It is worth mentioning that there is one construction where Type II expressions lack attributive suffixes. Lander (2014) showed that in Tanti Dargwa adjectives and relative clauses can be quasi-incorporated into the nominal head, in which case they are syntactically deficient (e.g., cannot modify coordinate constructions), lose their special attributive marking, and may undergo stress shift. Cp. the quasi-incorporating and non-incorporating patterns in (14):
| murad-li | ix-úb | qːarqːa |
| Murad-erg | throw:pfv-pret | stone |
| murad-li | íx-ub-se | qːarqːa |
| Murad-erg | throw:pfv-pret-attr | stone |
| ‘the stone that Murad threw’ | ||
As argued by Lander (2014), the attributive marking in Tanti Dargwa represents an unmarked situation, while its absence is the marked choice (for example, it is much less frequent and is only allowed with a limited set of possible heads).[4] In what follows, I abstract away from this very specific quasi-incorporating construction and consider only constructions where adnominals syntactically, morphologically and morphophonologically constitute full-fledged autonomous expressions.
4 Plural marking
The number category in Tanti Dargwa can be expressed on various elements of the NP. In general, it contrasts singular with plural: the singular value is unmarked, while the plural value can be expressed by several affixes. For head nouns, the choice of the affix is partly lexically determined, but adnominals only use the suffix -te (also found with many nouns). Furthermore, the information on number appears in gender marking contrasting between masculine, feminine and non-human in the singular and human and non-human in the plural.
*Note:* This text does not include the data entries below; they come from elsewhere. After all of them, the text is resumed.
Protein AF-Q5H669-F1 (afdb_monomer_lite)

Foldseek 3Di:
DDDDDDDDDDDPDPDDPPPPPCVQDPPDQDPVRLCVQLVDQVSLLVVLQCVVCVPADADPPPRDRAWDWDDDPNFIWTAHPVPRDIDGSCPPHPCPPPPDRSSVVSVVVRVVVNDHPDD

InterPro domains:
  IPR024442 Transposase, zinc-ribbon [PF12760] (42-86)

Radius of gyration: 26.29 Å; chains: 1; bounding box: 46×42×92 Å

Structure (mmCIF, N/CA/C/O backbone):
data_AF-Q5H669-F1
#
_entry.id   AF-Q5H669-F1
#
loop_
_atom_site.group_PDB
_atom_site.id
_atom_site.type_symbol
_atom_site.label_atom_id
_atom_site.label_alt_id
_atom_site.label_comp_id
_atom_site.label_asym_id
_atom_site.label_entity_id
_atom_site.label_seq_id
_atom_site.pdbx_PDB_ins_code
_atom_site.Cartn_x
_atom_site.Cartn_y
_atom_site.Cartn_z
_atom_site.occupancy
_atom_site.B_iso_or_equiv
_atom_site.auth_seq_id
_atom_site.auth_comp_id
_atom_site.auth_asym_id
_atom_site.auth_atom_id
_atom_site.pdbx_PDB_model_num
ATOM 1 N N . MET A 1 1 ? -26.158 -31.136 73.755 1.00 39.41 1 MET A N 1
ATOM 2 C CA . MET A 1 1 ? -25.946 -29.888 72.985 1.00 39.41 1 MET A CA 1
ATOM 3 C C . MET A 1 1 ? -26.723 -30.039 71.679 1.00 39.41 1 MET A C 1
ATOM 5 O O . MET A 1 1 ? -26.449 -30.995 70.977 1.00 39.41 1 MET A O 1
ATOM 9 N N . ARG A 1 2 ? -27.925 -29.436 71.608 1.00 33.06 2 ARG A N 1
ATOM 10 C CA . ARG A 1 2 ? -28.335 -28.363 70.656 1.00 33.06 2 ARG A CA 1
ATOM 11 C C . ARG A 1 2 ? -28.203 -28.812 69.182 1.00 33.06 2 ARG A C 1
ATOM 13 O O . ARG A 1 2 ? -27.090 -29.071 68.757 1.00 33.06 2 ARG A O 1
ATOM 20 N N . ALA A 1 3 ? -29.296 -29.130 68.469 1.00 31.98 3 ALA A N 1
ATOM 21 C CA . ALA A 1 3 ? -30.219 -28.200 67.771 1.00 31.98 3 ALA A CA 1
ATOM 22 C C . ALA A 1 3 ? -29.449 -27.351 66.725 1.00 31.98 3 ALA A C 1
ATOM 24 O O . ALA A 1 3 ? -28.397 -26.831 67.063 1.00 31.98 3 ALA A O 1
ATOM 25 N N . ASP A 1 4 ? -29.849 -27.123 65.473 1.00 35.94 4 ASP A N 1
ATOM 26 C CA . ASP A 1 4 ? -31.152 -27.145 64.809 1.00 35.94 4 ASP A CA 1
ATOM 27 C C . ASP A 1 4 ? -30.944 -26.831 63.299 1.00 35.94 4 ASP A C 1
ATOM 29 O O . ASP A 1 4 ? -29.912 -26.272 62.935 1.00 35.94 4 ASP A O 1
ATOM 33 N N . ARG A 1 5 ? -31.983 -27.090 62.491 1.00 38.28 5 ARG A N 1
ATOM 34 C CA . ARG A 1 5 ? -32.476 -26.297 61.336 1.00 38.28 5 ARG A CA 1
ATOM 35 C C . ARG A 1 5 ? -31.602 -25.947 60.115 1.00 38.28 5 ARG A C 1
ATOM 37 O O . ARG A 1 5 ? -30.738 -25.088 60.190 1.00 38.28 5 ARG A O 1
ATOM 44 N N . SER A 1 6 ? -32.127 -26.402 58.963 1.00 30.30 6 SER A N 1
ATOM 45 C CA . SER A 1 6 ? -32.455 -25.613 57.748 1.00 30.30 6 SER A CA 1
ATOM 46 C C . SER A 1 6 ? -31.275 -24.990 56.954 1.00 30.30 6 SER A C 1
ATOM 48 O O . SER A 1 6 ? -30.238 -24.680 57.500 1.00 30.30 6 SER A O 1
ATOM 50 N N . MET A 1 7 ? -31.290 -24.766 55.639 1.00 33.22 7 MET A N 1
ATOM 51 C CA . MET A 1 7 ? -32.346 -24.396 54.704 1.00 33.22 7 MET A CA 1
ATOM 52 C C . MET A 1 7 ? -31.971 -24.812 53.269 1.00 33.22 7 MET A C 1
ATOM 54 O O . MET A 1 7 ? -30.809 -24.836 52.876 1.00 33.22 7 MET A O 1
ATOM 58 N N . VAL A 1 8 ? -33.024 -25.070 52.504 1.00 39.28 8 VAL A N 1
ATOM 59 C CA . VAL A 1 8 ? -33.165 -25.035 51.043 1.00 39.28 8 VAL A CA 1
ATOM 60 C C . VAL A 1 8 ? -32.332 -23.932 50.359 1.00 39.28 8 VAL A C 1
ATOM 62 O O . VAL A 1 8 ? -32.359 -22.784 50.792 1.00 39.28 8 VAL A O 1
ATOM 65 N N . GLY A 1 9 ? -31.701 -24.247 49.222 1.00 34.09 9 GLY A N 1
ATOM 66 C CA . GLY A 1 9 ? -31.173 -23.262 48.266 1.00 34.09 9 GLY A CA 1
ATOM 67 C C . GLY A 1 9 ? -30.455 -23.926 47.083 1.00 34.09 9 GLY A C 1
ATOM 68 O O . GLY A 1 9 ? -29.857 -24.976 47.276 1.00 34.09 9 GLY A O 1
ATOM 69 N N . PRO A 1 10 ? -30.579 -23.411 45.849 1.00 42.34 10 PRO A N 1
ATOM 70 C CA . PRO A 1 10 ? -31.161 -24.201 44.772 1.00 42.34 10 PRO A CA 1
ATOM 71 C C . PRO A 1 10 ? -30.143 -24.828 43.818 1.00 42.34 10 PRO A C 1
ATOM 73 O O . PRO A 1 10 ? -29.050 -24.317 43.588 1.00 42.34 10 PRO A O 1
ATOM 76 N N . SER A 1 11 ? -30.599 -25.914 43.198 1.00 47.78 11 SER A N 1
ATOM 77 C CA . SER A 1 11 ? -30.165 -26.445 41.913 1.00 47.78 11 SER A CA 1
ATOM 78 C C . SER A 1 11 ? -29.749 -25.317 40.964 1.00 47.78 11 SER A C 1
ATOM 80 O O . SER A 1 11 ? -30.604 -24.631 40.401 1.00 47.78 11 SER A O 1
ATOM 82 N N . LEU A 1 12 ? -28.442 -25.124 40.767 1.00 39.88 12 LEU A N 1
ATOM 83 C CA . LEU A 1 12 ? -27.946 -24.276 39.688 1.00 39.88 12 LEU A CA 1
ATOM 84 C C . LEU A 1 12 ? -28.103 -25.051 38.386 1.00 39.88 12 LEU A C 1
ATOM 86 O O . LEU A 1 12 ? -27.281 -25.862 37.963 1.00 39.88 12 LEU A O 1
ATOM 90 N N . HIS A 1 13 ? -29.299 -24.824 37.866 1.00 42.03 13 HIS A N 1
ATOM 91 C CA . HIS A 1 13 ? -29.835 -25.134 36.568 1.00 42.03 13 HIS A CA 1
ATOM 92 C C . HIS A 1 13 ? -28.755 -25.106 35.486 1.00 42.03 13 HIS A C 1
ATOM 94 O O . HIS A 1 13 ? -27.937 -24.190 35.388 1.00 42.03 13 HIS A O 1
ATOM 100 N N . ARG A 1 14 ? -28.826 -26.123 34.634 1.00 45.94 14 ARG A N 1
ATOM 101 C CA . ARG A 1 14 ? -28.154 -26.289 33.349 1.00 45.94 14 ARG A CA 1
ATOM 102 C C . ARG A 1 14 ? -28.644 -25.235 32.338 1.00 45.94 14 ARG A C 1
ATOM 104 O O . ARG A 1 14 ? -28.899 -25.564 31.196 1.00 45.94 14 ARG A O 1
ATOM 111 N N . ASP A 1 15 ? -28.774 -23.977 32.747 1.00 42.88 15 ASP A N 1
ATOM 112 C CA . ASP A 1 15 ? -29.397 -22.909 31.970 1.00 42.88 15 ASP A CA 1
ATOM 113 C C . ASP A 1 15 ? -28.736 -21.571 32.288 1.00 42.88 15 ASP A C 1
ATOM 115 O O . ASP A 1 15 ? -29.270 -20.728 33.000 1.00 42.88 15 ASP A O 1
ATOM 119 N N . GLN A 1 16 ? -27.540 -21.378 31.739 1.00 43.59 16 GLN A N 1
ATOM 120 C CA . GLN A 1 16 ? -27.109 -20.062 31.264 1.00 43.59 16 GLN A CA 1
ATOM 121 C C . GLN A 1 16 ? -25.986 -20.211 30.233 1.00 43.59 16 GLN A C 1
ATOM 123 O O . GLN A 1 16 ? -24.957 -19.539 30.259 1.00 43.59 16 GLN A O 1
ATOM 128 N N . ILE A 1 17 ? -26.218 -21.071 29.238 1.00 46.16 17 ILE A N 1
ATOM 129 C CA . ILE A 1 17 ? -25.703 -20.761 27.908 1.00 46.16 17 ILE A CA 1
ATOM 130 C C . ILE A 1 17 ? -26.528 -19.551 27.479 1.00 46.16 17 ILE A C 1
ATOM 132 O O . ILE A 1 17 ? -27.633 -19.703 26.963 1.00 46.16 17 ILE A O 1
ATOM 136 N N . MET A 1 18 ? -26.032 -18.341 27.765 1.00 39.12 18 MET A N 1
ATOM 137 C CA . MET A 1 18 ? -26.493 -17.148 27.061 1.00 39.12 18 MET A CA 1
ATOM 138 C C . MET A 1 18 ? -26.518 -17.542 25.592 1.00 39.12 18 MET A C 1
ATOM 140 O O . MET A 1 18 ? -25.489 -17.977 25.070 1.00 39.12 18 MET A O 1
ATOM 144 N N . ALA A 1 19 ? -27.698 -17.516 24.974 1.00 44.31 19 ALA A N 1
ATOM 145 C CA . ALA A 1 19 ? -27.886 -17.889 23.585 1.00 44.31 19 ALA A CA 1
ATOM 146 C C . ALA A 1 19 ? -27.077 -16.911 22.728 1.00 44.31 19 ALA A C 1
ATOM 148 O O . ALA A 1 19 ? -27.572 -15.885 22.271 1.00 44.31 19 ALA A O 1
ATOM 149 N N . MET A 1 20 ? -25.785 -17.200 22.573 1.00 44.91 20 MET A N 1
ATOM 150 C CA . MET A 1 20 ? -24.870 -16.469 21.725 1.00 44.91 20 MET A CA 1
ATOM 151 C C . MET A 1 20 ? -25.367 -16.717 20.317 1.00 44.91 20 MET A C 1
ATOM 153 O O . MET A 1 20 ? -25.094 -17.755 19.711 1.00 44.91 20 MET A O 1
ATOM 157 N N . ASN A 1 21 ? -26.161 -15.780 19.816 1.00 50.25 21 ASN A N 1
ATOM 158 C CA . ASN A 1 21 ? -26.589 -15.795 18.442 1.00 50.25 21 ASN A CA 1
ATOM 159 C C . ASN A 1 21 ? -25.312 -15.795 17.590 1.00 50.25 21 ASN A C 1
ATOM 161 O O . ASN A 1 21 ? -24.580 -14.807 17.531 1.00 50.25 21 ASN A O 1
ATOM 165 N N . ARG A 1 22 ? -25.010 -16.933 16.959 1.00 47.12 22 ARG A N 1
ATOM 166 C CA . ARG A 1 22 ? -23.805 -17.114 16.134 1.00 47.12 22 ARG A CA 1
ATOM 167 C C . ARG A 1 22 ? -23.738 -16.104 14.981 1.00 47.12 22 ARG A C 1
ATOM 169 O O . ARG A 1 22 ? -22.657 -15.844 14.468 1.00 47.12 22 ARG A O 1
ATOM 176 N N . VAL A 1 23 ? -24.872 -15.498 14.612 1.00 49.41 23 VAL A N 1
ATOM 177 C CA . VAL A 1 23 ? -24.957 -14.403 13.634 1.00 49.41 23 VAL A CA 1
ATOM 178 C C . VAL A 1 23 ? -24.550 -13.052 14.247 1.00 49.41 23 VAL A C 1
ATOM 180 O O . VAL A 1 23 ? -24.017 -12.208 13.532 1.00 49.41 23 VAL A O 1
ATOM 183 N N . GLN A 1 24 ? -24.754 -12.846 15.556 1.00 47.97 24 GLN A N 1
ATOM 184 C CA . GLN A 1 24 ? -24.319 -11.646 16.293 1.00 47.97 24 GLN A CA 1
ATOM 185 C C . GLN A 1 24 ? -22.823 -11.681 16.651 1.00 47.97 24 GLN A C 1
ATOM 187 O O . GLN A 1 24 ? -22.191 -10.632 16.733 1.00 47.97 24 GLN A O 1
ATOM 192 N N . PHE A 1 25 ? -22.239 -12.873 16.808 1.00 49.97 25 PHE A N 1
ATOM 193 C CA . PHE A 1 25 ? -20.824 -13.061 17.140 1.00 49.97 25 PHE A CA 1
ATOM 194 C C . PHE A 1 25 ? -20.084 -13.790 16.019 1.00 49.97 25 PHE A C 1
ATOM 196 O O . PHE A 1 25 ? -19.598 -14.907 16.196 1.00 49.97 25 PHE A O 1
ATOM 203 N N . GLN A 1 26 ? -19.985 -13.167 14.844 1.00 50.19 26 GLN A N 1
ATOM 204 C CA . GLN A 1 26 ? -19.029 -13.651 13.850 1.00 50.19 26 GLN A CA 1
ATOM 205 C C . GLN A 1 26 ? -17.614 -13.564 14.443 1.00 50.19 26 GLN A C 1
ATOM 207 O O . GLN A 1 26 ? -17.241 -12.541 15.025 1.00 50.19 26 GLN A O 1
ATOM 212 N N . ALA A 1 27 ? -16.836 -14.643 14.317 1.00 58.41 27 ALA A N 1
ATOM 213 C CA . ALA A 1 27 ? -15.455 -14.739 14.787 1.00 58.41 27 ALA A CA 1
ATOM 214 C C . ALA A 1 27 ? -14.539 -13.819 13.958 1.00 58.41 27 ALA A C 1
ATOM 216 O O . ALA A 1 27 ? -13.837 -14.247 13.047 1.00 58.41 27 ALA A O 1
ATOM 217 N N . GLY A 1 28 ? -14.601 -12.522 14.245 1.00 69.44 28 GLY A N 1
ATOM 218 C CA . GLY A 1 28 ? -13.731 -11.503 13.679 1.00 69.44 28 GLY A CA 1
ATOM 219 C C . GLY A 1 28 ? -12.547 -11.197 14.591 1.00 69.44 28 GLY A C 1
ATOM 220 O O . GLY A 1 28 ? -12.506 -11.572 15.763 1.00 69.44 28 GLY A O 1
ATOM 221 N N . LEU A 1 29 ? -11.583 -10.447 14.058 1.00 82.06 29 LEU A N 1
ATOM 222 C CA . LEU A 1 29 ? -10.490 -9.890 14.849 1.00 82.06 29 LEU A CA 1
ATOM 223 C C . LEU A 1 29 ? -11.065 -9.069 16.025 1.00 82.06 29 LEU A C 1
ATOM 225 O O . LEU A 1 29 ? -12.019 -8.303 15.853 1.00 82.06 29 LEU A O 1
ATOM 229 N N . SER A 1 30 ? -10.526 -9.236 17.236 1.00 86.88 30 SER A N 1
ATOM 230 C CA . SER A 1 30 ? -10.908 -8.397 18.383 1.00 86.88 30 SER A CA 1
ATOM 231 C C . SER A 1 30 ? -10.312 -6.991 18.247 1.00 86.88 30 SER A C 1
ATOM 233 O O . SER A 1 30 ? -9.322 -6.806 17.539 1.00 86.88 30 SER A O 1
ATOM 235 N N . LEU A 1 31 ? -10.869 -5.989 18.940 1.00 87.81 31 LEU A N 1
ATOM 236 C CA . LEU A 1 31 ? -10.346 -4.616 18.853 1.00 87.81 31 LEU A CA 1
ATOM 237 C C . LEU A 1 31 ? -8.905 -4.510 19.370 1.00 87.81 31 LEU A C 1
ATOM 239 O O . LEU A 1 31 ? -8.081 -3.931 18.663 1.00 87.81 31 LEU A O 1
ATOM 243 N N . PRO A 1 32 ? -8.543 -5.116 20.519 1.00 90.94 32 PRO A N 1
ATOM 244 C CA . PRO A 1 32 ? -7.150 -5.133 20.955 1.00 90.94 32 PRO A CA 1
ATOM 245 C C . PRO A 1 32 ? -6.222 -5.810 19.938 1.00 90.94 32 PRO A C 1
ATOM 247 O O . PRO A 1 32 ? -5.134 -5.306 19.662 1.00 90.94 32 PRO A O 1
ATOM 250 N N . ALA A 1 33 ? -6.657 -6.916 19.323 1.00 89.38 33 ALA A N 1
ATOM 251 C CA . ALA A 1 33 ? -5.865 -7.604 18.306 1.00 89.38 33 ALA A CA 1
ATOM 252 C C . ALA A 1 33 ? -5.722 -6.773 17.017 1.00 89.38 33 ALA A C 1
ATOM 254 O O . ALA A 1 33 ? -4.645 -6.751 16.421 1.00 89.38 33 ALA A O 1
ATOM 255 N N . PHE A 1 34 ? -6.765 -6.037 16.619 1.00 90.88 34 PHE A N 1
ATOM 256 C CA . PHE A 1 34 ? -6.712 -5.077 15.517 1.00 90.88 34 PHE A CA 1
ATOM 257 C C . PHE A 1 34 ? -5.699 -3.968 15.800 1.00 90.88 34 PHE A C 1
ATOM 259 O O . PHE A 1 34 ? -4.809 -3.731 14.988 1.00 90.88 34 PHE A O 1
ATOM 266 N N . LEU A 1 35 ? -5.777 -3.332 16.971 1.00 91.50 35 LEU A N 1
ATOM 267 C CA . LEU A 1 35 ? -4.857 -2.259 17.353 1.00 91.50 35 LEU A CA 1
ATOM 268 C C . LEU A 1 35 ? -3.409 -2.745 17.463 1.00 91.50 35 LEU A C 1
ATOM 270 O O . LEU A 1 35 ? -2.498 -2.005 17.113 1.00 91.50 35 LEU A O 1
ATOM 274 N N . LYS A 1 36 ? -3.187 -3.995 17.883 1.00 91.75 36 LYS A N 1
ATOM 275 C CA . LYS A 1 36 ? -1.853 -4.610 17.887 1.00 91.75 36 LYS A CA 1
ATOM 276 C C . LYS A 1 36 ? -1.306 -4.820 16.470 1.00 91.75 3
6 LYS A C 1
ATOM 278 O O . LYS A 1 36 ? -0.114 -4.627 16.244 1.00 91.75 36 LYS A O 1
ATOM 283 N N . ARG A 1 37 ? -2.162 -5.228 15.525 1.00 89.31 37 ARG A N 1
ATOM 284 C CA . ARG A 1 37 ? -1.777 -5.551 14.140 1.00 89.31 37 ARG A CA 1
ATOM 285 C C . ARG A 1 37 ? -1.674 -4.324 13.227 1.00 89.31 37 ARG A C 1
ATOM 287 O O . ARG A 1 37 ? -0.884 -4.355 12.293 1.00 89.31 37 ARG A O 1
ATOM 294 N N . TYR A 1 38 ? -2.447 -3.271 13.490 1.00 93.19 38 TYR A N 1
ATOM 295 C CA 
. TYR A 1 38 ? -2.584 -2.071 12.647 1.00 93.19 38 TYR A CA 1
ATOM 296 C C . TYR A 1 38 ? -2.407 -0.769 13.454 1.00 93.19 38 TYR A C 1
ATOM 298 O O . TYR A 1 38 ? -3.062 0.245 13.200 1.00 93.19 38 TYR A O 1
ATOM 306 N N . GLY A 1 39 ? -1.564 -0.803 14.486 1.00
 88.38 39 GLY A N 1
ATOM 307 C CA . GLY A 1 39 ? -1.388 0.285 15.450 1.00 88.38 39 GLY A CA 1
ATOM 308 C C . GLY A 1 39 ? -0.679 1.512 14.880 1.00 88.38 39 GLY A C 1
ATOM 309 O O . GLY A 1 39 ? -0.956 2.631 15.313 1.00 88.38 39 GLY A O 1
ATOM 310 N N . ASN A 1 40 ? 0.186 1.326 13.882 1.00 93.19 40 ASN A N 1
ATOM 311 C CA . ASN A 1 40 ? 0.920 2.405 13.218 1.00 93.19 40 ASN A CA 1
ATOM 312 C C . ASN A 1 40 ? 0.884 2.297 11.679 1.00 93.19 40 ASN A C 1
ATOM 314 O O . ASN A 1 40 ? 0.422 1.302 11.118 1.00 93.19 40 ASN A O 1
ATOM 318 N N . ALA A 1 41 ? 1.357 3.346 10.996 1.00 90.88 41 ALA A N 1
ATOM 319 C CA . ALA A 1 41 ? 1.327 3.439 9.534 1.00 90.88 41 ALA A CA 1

The gender category operates mainly at the clause level (mostly on predicates) but sometimes appears at the NP level as well: e.g., some quantifiers such as li<g>il ‘all’ and g-ajaqala ‘half’ contain gender affixes (indicated here as g).
Count head nouns describing plural referents are normally marked for plural (15), though almost always lose plural marking in constructions with numerals and certain quantifiers (16) (but see footnote 6 for a counterexample). Mass nouns do not take plural marking (if they are not interpreted as count nouns, e.g., as a number of kinds), but the whole mass NP behaves as plural: it triggers plural agreement on the verb and plural marking of non-head elements that take number marking (17).[5]
| ču-ž | b - alχ-un-se | dawla.če - b-se | adim-t-a-šːu |
| self.pl-dat | hpl-know:ipfv-prs-attr | rich-hpl-attr | man-pl-obl.pl-ad(lat) |
| ag-ur-le=sa<b>i | |||
| go:pfv-pret-conv=cop<hpl> | |||
| ‘(they) went to some rich men whom they knew.’ (text example) | |||
| kːeʕ-aˤl | sːakːa-se | waˤrt’aˤ | qː-a |
| eight-card | new-attr | cup | bring.pfv-imp |
| ‘Bring eight new cups!’ | |||
| dubur-t-a-cːe-d | bicːi-akː˳ar-te | šin |
| mountain-pl-obl:pl-in-npl(ess) | delicious-neg-attr:pl | water |
| ʡaˁ-d-irχ˳-ar | ||
| neg-npl-become-th | ||
| ‘In the mountains, there is no water THAT IS NOT DELICIOUS.’ | ||
For Type II adnominals, the appearance of plural marking depends on whether they are contrastive or not. Non-contrastive Type II adnominals normally appear with the neutral attributive suffix (cf. (15) above) and are only marginally found with the plural suffix, as in (18). Contrastive Type II adnominals are typically marked for plural (17), and only rarely allow number-neutral contrastive marking (19). As a result, plural marking on Type II adnominals almost always implies contrastive semantics.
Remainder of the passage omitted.